To further study whether risk score was associated with cancer stemness and TIME, RNAss and DNAss were performed to measure tumor stemness. Stroma and immunity score were also employed to assess TIME. As presented in Figure 5E, our team discovered that the risk score was not remarkably associated with DNAss but remarkably positively correlated with stromal and immune scores (P < 0.001) and negatively correlated with RNAss (P < 0.001).

In addition, PD-1/PD-L1 and PD-1/PD-L2 paths are critical modulators of tumor immunoescape. Thus, testing the expression levels of immunity checkpoints like PD-L1 and PD-L2 is a vital approach for immunological therapy. In comparison with the risk_low patients, the expression levels of PD-L1 and PD-L2 were higher in the risk_high patients (Figure 6A, 6B), and the relationship between the expression levels of PD-L1 and PD-L2 and the risk score was positive (Figure 6C, 6D).

Prognostic gene expression and oncocyte susceptibility to chemotherapy

The multidrug resistance-associated protein (MRP) family is essential for modulating drug resistance-associated tumor genes. We found that patients in risk_high group exhibited higher expression levels of MRP2 and MRP3 than risk_low patients (Figure 6E, 6F). Additionally, the expression levels of MRP2 and MRP3 were positively related to the risk score (Figure 6G, 6H).
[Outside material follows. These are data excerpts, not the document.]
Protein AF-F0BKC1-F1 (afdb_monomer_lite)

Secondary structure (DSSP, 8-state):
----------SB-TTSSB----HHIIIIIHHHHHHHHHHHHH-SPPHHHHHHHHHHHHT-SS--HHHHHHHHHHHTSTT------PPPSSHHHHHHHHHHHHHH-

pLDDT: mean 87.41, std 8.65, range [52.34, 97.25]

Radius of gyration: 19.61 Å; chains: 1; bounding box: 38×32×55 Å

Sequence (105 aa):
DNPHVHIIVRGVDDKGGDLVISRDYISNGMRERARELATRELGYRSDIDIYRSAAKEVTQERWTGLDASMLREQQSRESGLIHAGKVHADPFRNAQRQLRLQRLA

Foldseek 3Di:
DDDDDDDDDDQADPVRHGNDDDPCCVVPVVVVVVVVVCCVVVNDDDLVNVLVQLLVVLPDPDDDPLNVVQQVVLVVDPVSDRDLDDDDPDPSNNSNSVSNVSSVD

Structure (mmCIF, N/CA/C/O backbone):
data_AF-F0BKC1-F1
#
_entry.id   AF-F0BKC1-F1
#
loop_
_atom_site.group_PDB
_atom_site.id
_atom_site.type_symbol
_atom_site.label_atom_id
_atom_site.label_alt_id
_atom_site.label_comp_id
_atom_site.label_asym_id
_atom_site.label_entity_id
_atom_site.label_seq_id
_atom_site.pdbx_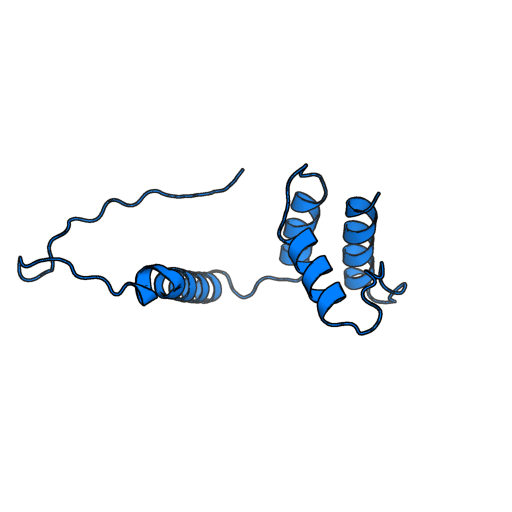PDB_ins_code
_atom_site.Cartn_x
_atom_site.Cartn_y
_atom_site.Cartn_z
_atom_site.occupancy
_atom_site.B_iso_or_equiv
_atom_site.auth_seq_id
_atom_site.auth_comp_id
_atom_site.auth_asym_id
_atom_site.auth_atom_id
_atom_site.pdbx_PDB_model_num
ATOM 1 N N . ASP A 1 1 ? -12.626 3.444 -9.830 1.00 52.34 1 ASP A N 1
ATOM 2 C CA . ASP A 1 1 ? -13.221 2.730 -8.692 1.00 52.34 1 ASP A CA 1
ATOM 3 C C . ASP A 1 1 ? -12.170 2.563 -7.598 1.00 52.34 1 ASP A C 1
ATOM 5 O O . ASP A 1 1 ? -11.033 2.236 -7.935 1.00 52.34 1 ASP A O 1
ATOM 9 N N . ASN A 1 2 ? -12.490 2.883 -6.343 1.00 58.09 2 ASN A N 1
ATOM 10 C CA . ASN A 1 2 ? -11.571 2.752 -5.204 1.00 58.09 2 ASN A CA 1
ATOM 11 C C . ASN A 1 2 ? -12.176 1.735 -4.229 1.00 58.09 2 ASN A C 1
ATOM 13 O O . ASN A 1 2 ? -12.995 2.137 -3.398 1.00 58.09 2 ASN A O 1
ATOM 17 N N . PRO A 1 3 ? -11.842 0.438 -4.350 1.00 78.94 3 PRO A N 1
ATOM 18 C CA . PRO A 1 3 ? -12.452 -0.592 -3.522 1.00 78.94 3 PRO A CA 1
ATOM 19 C C . PRO A 1 3 ? -12.137 -0.314 -2.049 1.00 78.94 3 PRO A C 1
ATOM 21 O O . PRO A 1 3 ? -10.975 -0.297 -1.642 1.00 78.94 3 PRO A O 1
ATOM 24 N N . HIS A 1 4 ? -13.179 -0.059 -1.260 1.00 88.75 4 HIS A N 1
ATOM 25 C CA . HIS A 1 4 ? -13.081 0.215 0.169 1.00 88.75 4 HIS A CA 1
ATOM 26 C C . HIS A 1 4 ? -14.204 -0.495 0.924 1.00 88.75 4 HIS A C 1
ATOM 28 O O . HIS A 1 4 ? -15.251 -0.811 0.363 1.00 88.75 4 HIS A O 1
ATOM 34 N N . VAL A 1 5 ? -13.958 -0.760 2.204 1.00 89.75 5 VAL A N 1
ATOM 35 C CA . VAL A 1 5 ? -14.899 -1.420 3.111 1.00 89.75 5 VAL A CA 1
ATOM 36 C C . VAL A 1 5 ? -15.033 -0.558 4.360 1.00 89.75 5 VAL A C 1
ATOM 38 O O . VAL A 1 5 ? -14.030 -0.081 4.892 1.00 89.75 5 VAL A O 1
ATOM 41 N N . HIS A 1 6 ? -16.265 -0.371 4.832 1.00 93.81 6 HIS A N 1
ATOM 42 C CA . HIS A 1 6 ? -16.550 0.260 6.118 1.00 93.81 6 HIS A CA 1
ATOM 43 C C . HIS A 1 6 ? -16.728 -0.818 7.185 1.00 93.81 6 HIS A C 1
ATOM 45 O O . HIS A 1 6 ? -17.558 -1.711 7.038 1.00 93.81 6 HIS A O 1
ATOM 51 N N . ILE A 1 7 ? -15.950 -0.725 8.261 1.00 90.75 7 ILE A N 1
ATOM 52 C CA . ILE A 1 7 ? -16.037 -1.625 9.412 1.00 90.75 7 ILE A CA 1
ATOM 53 C C . ILE A 1 7 ? -16.457 -0.785 10.612 1.00 90.75 7 ILE A C 1
ATOM 55 O O . ILE A 1 7 ? -15.814 0.218 10.921 1.00 90.75 7 ILE A O 1
ATOM 59 N N . ILE A 1 8 ? -17.535 -1.191 11.279 1.00 94.50 8 ILE A N 1
ATOM 60 C CA . ILE A 1 8 ? -18.002 -0.569 12.519 1.00 94.50 8 ILE A CA 1
ATOM 61 C C . ILE A 1 8 ? -17.540 -1.452 13.672 1.00 94.50 8 ILE A C 1
ATOM 63 O O . ILE A 1 8 ? -17.828 -2.647 13.700 1.00 94.50 8 ILE A O 1
ATOM 67 N N . VAL A 1 9 ? -16.818 -0.857 14.617 1.00 93.44 9 VAL A N 1
ATOM 68 C CA . VAL A 1 9 ? -16.290 -1.545 15.796 1.00 93.44 9 VAL A CA 1
ATOM 69 C C . VAL A 1 9 ? -16.917 -0.926 17.035 1.00 93.44 9 VAL A C 1
ATOM 71 O O . VAL A 1 9 ? -17.031 0.295 17.141 1.00 93.44 9 VAL A O 1
ATOM 74 N N . ARG A 1 10 ? -17.339 -1.768 17.978 1.00 95.81 10 ARG A N 1
ATOM 75 C CA . ARG A 1 10 ? -17.833 -1.312 19.278 1.00 95.81 10 ARG A CA 1
ATOM 76 C C . ARG A 1 10 ? -16.678 -0.674 20.053 1.00 95.81 10 ARG A C 1
ATOM 78 O O . ARG A 1 10 ? -15.622 -1.278 20.169 1.00 95.81 10 ARG A O 1
ATOM 85 N N . GLY A 1 11 ? -16.898 0.506 20.628 1.00 96.50 11 GLY A N 1
ATOM 86 C CA . GLY A 1 11 ? -15.895 1.234 21.418 1.00 96.50 11 GLY A CA 1
ATOM 87 C C . GLY A 1 11 ? -15.596 0.639 22.799 1.00 96.50 11 GLY A C 1
ATOM 88 O O . GLY A 1 11 ? -15.230 1.388 23.694 1.00 96.50 11 GLY A O 1
ATOM 89 N N . VAL A 1 12 ? -15.791 -0.668 22.991 1.00 97.25 12 VAL A N 1
ATOM 90 C CA . VAL A 1 12 ? -15.647 -1.348 24.283 1.00 97.25 12 VAL A CA 1
ATOM 91 C C . VAL A 1 12 ? -14.703 -2.535 24.126 1.00 97.25 12 VAL A C 1
ATOM 93 O O . VAL A 1 12 ? -14.871 -3.315 23.185 1.00 97.25 12 VAL A O 1
ATOM 96 N N . ASP A 1 13 ? -13.728 -2.656 25.024 1.00 95.94 13 ASP A N 1
ATOM 97 C CA . ASP A 1 13 ? -12.753 -3.749 25.042 1.00 95.94 13 ASP A CA 1
ATOM 98 C C . ASP A 1 13 ? -13.332 -5.066 25.610 1.00 95.94 13 ASP A C 1
ATOM 100 O O . ASP A 1 13 ? -14.517 -5.173 25.946 1.00 95.94 13 ASP A O 1
ATOM 104 N N . ASP A 1 14 ? -12.496 -6.103 25.692 1.00 94.69 14 ASP A N 1
ATOM 105 C CA . ASP A 1 14 ? -12.872 -7.429 26.198 1.00 94.69 14 ASP A CA 1
ATOM 106 C C . ASP A 1 14 ? -13.149 -7.460 27.713 1.00 94.69 14 ASP A C 1
ATOM 108 O O . ASP A 1 14 ? -13.758 -8.411 28.209 1.00 94.69 14 ASP A O 1
ATOM 112 N N . LYS A 1 15 ? -12.760 -6.410 28.441 1.00 96.38 15 LYS A N 1
ATOM 113 C CA . LYS A 1 15 ? -12.990 -6.231 29.882 1.00 96.38 15 LYS A CA 1
ATOM 114 C C . LYS A 1 15 ? -14.157 -5.290 30.183 1.00 96.38 15 LYS A C 1
ATOM 116 O O . LYS A 1 15 ? -14.487 -5.096 31.35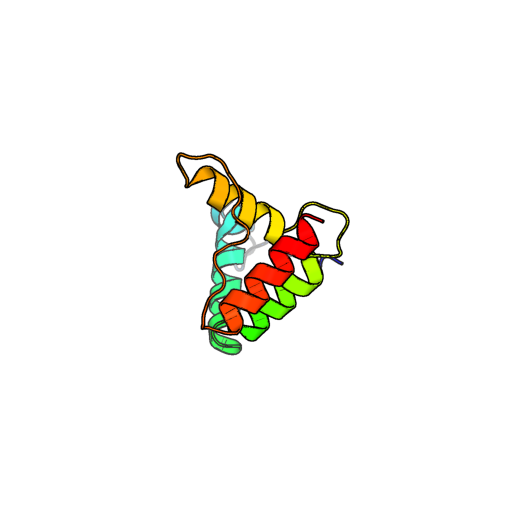2 1.00 96.38 15 LYS A O 1
ATOM 121 N N . GLY A 1 16 ? -14.804 -4.734 29.158 1.00 95.25 16 GLY A N 1
ATOM 122 C CA . GLY A 1 16 ? -15.925 -3.807 29.307 1.00 95.25 16 GLY A CA 1
ATOM 123 C C . GLY A 1 16 ? -15.526 -2.336 29.475 1.00 95.25 16 GLY A C 1
ATOM 124 O O . GLY A 1 16 ? -16.408 -1.519 29.736 1.00 95.25 16 GLY A O 1
ATOM 125 N N . GLY A 1 17 ? -14.241 -2.001 29.336 1.00 96.12 17 GLY A N 1
ATOM 126 C CA . GLY A 1 17 ? -13.721 -0.631 29.350 1.00 96.12 17 GLY A CA 1
ATOM 127 C C . GLY A 1 17 ? -13.647 -0.008 27.955 1.00 96.12 17 GLY A C 1
ATOM 128 O O . GLY A 1 17 ? -14.098 -0.599 26.976 1.00 96.12 17 GLY A O 1
ATOM 129 N N . ASP A 1 18 ? -13.068 1.188 27.852 1.00 97.00 18 ASP A N 1
ATOM 130 C CA . ASP A 1 18 ? -12.932 1.899 26.578 1.00 97.00 18 ASP A CA 1
ATOM 131 C C . ASP A 1 18 ? -11.950 1.195 25.633 1.00 97.00 18 ASP A C 1
ATOM 133 O O . ASP A 1 18 ? -10.802 0.909 25.984 1.00 97.00 18 ASP A O 1
ATOM 137 N N . LEU A 1 19 ? -12.369 0.986 24.383 1.00 96.12 19 LEU A N 1
ATOM 138 C CA . LEU A 1 19 ? -11.473 0.491 23.342 1.00 96.12 19 LEU A CA 1
ATOM 139 C C . LEU A 1 19 ? -10.512 1.601 22.898 1.00 96.12 19 LEU A C 1
ATOM 141 O O . LEU A 1 19 ? -10.867 2.476 22.106 1.00 96.12 19 LEU A O 1
ATOM 145 N N . VAL A 1 20 ? -9.261 1.519 23.346 1.00 95.12 20 VAL A N 1
ATOM 146 C CA . VAL A 1 20 ? -8.191 2.425 22.916 1.00 95.12 20 VAL A CA 1
ATOM 147 C C . VAL A 1 20 ? -7.334 1.751 21.849 1.00 95.12 20 VAL A C 1
ATOM 149 O O . VAL A 1 20 ? -6.645 0.767 22.111 1.00 95.12 20 VAL A O 1
ATOM 152 N N . ILE A 1 21 ? -7.333 2.311 20.639 1.00 94.56 21 ILE A N 1
ATOM 153 C CA . ILE A 1 21 ? -6.446 1.879 19.553 1.00 94.56 21 ILE A CA 1
ATOM 154 C C . ILE A 1 21 ? -5.391 2.959 19.329 1.00 94.56 21 ILE A C 1
ATOM 156 O O . ILE A 1 21 ? -5.718 4.133 19.161 1.00 94.56 21 ILE A O 1
ATOM 160 N N . SER A 1 22 ? -4.118 2.561 19.301 1.00 96.06 22 SER A N 1
ATOM 161 C CA . SER A 1 22 ? -3.019 3.489 19.026 1.00 96.06 22 SER A CA 1
ATOM 162 C C . SER A 1 22 ? -3.224 4.218 17.695 1.00 96.06 22 SER A C 1
ATOM 164 O O . SER A 1 22 ? -3.519 3.602 16.664 1.00 96.06 22 SER A O 1
ATOM 166 N N . ARG A 1 23 ? -2.991 5.535 17.702 1.00 95.62 23 ARG A N 1
ATOM 167 C CA . ARG A 1 23 ? -3.038 6.377 16.501 1.00 95.62 23 ARG A CA 1
ATOM 168 C C . ARG A 1 23 ? -2.112 5.857 15.401 1.00 95.62 23 ARG A C 1
ATOM 170 O O . ARG A 1 23 ? -2.503 5.865 14.234 1.00 95.62 23 ARG A O 1
ATOM 177 N N . ASP A 1 24 ? -0.923 5.381 15.755 1.00 96.69 24 ASP A N 1
ATOM 178 C CA . ASP A 1 24 ? 0.057 4.879 14.783 1.00 96.69 24 ASP A CA 1
ATOM 179 C C . ASP A 1 24 ? -0.388 3.549 14.175 1.00 96.69 24 ASP A C 1
ATOM 181 O O . ASP A 1 24 ? -0.201 3.299 12.980 1.00 96.69 24 ASP A O 1
ATOM 185 N N . TYR A 1 25 ? -1.069 2.725 14.975 1.00 95.25 25 TYR A N 1
ATOM 186 C CA . TYR A 1 25 ? -1.663 1.490 14.487 1.00 95.25 25 TYR A CA 1
ATOM 187 C C . TYR A 1 25 ? -2.791 1.770 13.490 1.00 95.25 25 TYR A C 1
ATOM 189 O O . TYR A 1 25 ? -2.836 1.143 12.433 1.00 95.25 25 TYR A O 1
ATOM 197 N N . ILE A 1 26 ? -3.652 2.758 13.762 1.00 94.00 26 ILE A N 1
ATOM 198 C CA . ILE A 1 26 ? -4.682 3.180 12.803 1.00 94.00 26 ILE A CA 1
ATOM 199 C C . ILE A 1 26 ? -4.060 3.764 11.532 1.00 94.00 26 ILE A C 1
ATOM 201 O O . ILE A 1 26 ? -4.484 3.437 10.424 1.00 94.00 26 ILE A O 1
ATOM 205 N N . SER A 1 27 ? -3.046 4.616 11.692 1.00 93.81 27 SER A N 1
ATOM 206 C CA . SER A 1 27 ? -2.444 5.354 10.579 1.00 93.81 27 SER A CA 1
ATOM 207 C C . SER A 1 27 ? -1.689 4.432 9.619 1.00 93.81 27 SER A C 1
ATOM 209 O O . SER A 1 27 ? -1.819 4.577 8.403 1.00 93.81 27 SER A O 1
ATOM 211 N N . ASN A 1 28 ? -0.925 3.470 10.149 1.00 94.94 28 ASN A N 1
ATOM 212 C CA . ASN A 1 28 ? -0.031 2.624 9.351 1.00 94.94 28 ASN A CA 1
ATOM 213 C C . ASN A 1 28 ? -0.116 1.133 9.704 1.00 94.94 28 ASN A C 1
ATOM 215 O O . ASN A 1 28 ? -0.144 0.301 8.794 1.00 94.94 28 ASN A O 1
ATOM 219 N N . GLY A 1 29 ? -0.203 0.787 10.992 1.00 97.12 29 GLY A N 1
ATOM 220 C CA . GLY A 1 29 ? -0.087 -0.602 11.455 1.00 97.12 29 GLY A CA 1
ATOM 221 C C . GLY A 1 29 ? -1.146 -1.554 10.889 1.00 97.12 29 GLY A C 1
ATOM 222 O O . GLY A 1 29 ? -0.815 -2.655 10.450 1.00 97.12 29 GLY A O 1
ATOM 223 N N . MET A 1 30 ? -2.411 -1.126 10.801 1.00 94.88 30 MET A N 1
ATOM 224 C CA . MET A 1 30 ? -3.475 -1.943 10.201 1.00 94.88 30 MET A CA 1
ATOM 225 C C . MET A 1 30 ? -3.179 -2.281 8.737 1.00 94.88 30 MET A C 1
ATOM 227 O O . MET A 1 30 ? -3.361 -3.419 8.304 1.00 94.88 30 MET A O 1
ATOM 231 N N . ARG A 1 31 ? -2.695 -1.299 7.968 1.00 93.94 31 ARG A N 1
ATOM 232 C CA . ARG A 1 31 ? -2.355 -1.474 6.552 1.00 93.94 31 ARG A CA 1
ATOM 233 C C . ARG A 1 31 ? -1.170 -2.420 6.380 1.00 93.94 31 ARG A C 1
ATOM 235 O O . ARG A 1 31 ? -1.185 -3.237 5.464 1.00 93.94 31 ARG A O 1
ATOM 242 N N . GLU A 1 32 ? -0.145 -2.281 7.209 1.00 96.19 32 GLU A N 1
ATOM 243 C CA . GLU A 1 32 ? 1.040 -3.139 7.178 1.00 96.19 32 GLU A CA 1
ATOM 244 C C . GLU A 1 32 ? 0.671 -4.593 7.468 1.00 96.19 32 GLU A C 1
ATOM 246 O O . GLU A 1 32 ? 0.909 -5.464 6.631 1.00 96.19 32 GLU A O 1
ATOM 251 N N . ARG A 1 33 ? -0.064 -4.836 8.556 1.00 96.44 33 ARG A N 1
ATOM 252 C CA . ARG A 1 33 ? -0.519 -6.182 8.921 1.00 96.44 33 ARG A CA 1
ATOM 253 C C . ARG A 1 33 ? -1.440 -6.800 7.868 1.00 96.44 33 ARG A C 1
ATOM 255 O O . ARG A 1 33 ? -1.326 -7.986 7.565 1.00 96.44 33 ARG A O 1
ATOM 262 N N . ALA A 1 34 ? -2.329 -6.006 7.269 1.00 94.25 34 ALA A N 1
ATOM 263 C CA . ALA A 1 34 ? -3.167 -6.468 6.165 1.00 94.25 34 ALA A CA 1
ATOM 264 C C . ALA A 1 34 ? -2.333 -6.879 4.938 1.00 94.25 34 ALA A C 1
ATOM 266 O O . ALA A 1 34 ? -2.638 -7.889 4.307 1.00 94.25 34 ALA A O 1
ATOM 267 N N . ARG A 1 35 ? -1.262 -6.141 4.609 1.00 93.81 35 ARG A N 1
ATOM 268 C CA . ARG A 1 35 ? -0.345 -6.508 3.514 1.00 93.81 35 ARG A CA 1
ATOM 269 C C . ARG A 1 35 ? 0.423 -7.787 3.812 1.00 93.81 35 ARG A C 1
ATOM 271 O O . ARG A 1 35 ? 0.577 -8.603 2.908 1.00 93.81 35 ARG A O 1
ATOM 278 N N . GLU A 1 36 ? 0.902 -7.961 5.039 1.00 95.88 36 GLU A N 1
ATOM 279 C CA . GLU A 1 36 ? 1.592 -9.185 5.456 1.00 95.88 36 GLU A CA 1
ATOM 280 C C . GLU A 1 36 ? 0.681 -10.403 5.322 1.00 95.88 36 GLU A C 1
ATOM 282 O O . GLU A 1 36 ? 1.077 -11.404 4.727 1.00 95.88 36 GLU A O 1
ATOM 287 N N . LEU A 1 37 ? -0.557 -10.298 5.818 1.00 96.88 37 LEU A N 1
ATOM 288 C CA . LEU A 1 37 ? -1.562 -11.351 5.683 1.00 96.88 37 LEU A CA 1
ATOM 289 C C . LEU A 1 37 ? -1.867 -11.637 4.212 1.00 96.88 37 LEU A C 1
ATOM 291 O O . LEU A 1 37 ? -1.790 -12.784 3.790 1.00 96.88 37 LEU A O 1
ATOM 295 N N . ALA A 1 38 ? -2.129 -10.605 3.408 1.00 93.75 38 AL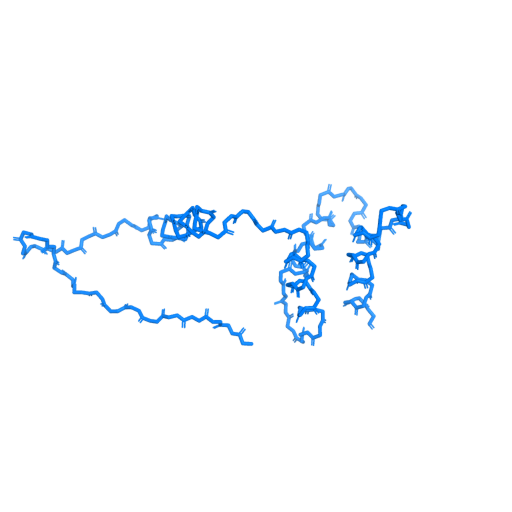A A N 1
ATOM 296 C CA . ALA A 1 38 ? -2.391 -10.784 1.983 1.00 93.75 38 ALA A CA 1
ATOM 297 C C . ALA A 1 38 ? -1.212 -11.449 1.259 1.00 93.75 38 ALA A C 1
ATOM 299 O O . ALA A 1 38 ? -1.425 -12.336 0.443 1.00 93.75 38 ALA A O 1
ATOM 300 N N . THR A 1 39 ? 0.024 -11.066 1.583 1.00 94.38 39 THR A N 1
ATOM 301 C CA . THR A 1 39 ? 1.230 -11.668 0.991 1.00 94.38 39 THR A CA 1
ATOM 302 C C . THR A 1 39 ? 1.393 -13.123 1.419 1.00 94.38 39 THR A C 1
ATOM 304 O O . THR A 1 39 ? 1.808 -13.949 0.613 1.00 94.38 39 THR A O 1
ATOM 307 N N . ARG A 1 40 ? 1.054 -13.463 2.668 1.00 96.75 40 ARG A N 1
ATOM 308 C CA . ARG A 1 40 ? 1.101 -14.847 3.154 1.00 96.75 40 ARG A CA 1
ATOM 309 C C . ARG A 1 40 ? 0.099 -15.739 2.423 1.00 96.75 40 ARG A C 1
ATOM 311 O O . ARG A 1 40 ? 0.463 -16.840 2.032 1.00 96.75 40 ARG A O 1
ATOM 318 N N . GLU A 1 41 ? -1.129 -15.261 2.243 1.00 96.38 41 GLU A N 1
ATOM 319 C CA . GLU A 1 41 ? -2.213 -16.050 1.644 1.00 96.38 41 GLU A CA 1
ATOM 320 C C . GLU A 1 41 ? -2.141 -16.095 0.109 1.00 96.38 41 GLU A C 1
ATOM 322 O O . GLU A 1 41 ? -2.411 -17.127 -0.498 1.00 96.38 41 GLU A O 1
ATOM 327 N N . LEU A 1 42 ? -1.785 -14.978 -0.535 1.00 94.31 42 LEU A N 1
ATOM 328 C CA . LEU A 1 42 ? -1.811 -14.830 -1.998 1.00 94.31 42 LEU A CA 1
ATOM 329 C C . LEU A 1 42 ? -0.425 -14.951 -2.647 1.00 94.31 42 LEU A C 1
ATOM 331 O O . LEU A 1 42 ? -0.327 -15.056 -3.868 1.00 94.31 42 LEU A O 1
ATOM 335 N N . GLY A 1 43 ? 0.643 -14.914 -1.850 1.00 94.38 43 GLY A N 1
ATOM 336 C CA . GLY A 1 43 ? 2.014 -14.790 -2.332 1.00 94.38 43 GLY A CA 1
ATOM 337 C C . GLY A 1 43 ? 2.407 -13.350 -2.684 1.00 94.38 43 GLY A C 1
ATOM 338 O O . GLY A 1 43 ? 1.635 -12.394 -2.566 1.00 94.38 43 GLY A O 1
ATOM 339 N N . TYR A 1 44 ? 3.658 -13.184 -3.119 1.00 92.88 44 TYR A N 1
ATOM 340 C CA . TYR A 1 44 ? 4.144 -11.903 -3.627 1.00 92.88 44 TYR A CA 1
ATOM 341 C C . TYR A 1 44 ? 3.469 -11.550 -4.950 1.00 92.88 44 TYR A C 1
ATOM 343 O O . TYR A 1 44 ? 3.199 -12.414 -5.783 1.00 92.88 44 TYR A O 1
ATOM 351 N N . ARG A 1 45 ? 3.256 -10.249 -5.172 1.00 89.19 45 ARG A N 1
ATOM 352 C CA . ARG A 1 45 ? 2.798 -9.753 -6.473 1.00 89.19 45 ARG A CA 1
ATOM 353 C C . ARG A 1 45 ? 3.792 -10.154 -7.552 1.00 89.19 45 ARG A C 1
ATOM 355 O O . ARG A 1 45 ? 4.980 -9.860 -7.434 1.00 89.19 45 ARG A O 1
ATOM 362 N N . SER A 1 46 ? 3.281 -10.757 -8.616 1.00 90.31 46 SER A N 1
ATOM 363 C CA . SER A 1 46 ? 4.082 -11.057 -9.793 1.00 90.31 46 SER A CA 1
ATOM 364 C C . SER A 1 46 ? 4.272 -9.813 -10.663 1.00 90.31 46 SER A C 1
ATOM 366 O O . SER A 1 46 ? 3.510 -8.841 -10.591 1.00 90.31 46 SER A O 1
ATOM 368 N N . ASP A 1 47 ? 5.253 -9.872 -11.556 1.00 86.75 47 ASP A N 1
ATOM 369 C CA . ASP A 1 47 ? 5.480 -8.844 -12.569 1.00 86.75 47 ASP A CA 1
ATOM 370 C C . ASP A 1 47 ? 4.217 -8.580 -13.406 1.00 86.75 47 ASP A C 1
ATOM 372 O O . ASP A 1 47 ? 3.837 -7.427 -13.631 1.00 86.75 47 ASP A O 1
ATOM 376 N N . ILE A 1 48 ? 3.474 -9.629 -13.783 1.00 89.06 48 ILE A N 1
ATOM 377 C CA . ILE A 1 48 ? 2.230 -9.471 -14.546 1.00 89.06 48 ILE A CA 1
ATOM 378 C C . ILE A 1 48 ? 1.135 -8.751 -13.741 1.00 89.06 48 ILE A C 1
ATOM 380 O O . ILE A 1 48 ? 0.391 -7.948 -14.312 1.00 89.06 48 ILE A O 1
ATOM 384 N N . ASP A 1 49 ? 1.065 -8.948 -12.421 1.00 89.38 49 ASP A N 1
ATOM 385 C CA . ASP A 1 49 ? 0.125 -8.227 -11.551 1.00 89.38 49 ASP A CA 1
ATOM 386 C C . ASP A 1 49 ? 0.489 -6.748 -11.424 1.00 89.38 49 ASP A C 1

Subsequently, in NCI-60 lineage cells, we measured the expression of prognosis genes and investigated the association between their expression levels and medicine susceptibility (Supplementary Table 5). The results suggested that the prognostic genes were related to certain chemotherapeutic drug sensitivities (P < 0.01). Representative results are as follows: elevated expression levels of INHBA, HRH1, and IL-10 were associated with elevated susceptibility of oncocytes to dasatinib, midostaurin, lomustine, and azacitidine. In contrast, the increased expression levels of CCL22 and ACVR2A were associated with decreased susceptibility of oncocytes to midostaurin and etoposide (Figure 7). Notably, the elevated expression of both INHBA and HRH1 was related to increased drug susceptibility of oncocytes to dasatinib, which was accepted by the FDA as a first-line therapy for AML in 2006.

Verification of prognosis gene expression between AML and control samples by qRT-PCR and IF

To validate the diverse expression of the 11 prognostic genes (ACVR2A, CCL22, EBI3, EDN1, FFAR2, HRH1, ICOSLG, IL-10, INHBA, ITGB3, and LAMP3) between AML and corresponding healthy samples, the expression level of mRNA and protein was analyzed by qRT-PCR and IF. As expected, the prognosis gene expression levels were higher in AML specimens than in healthy specimens based on the qRT-PCR assay (Figure 8, P < 0.001). As depicted in Figure 9, the results of IF were similar to those of qRT-PCR (P < 0.01). These experimental results further confirmed the mRNA levels of 11 prognostic genes in the TCGA database (Supplementary Figure 3).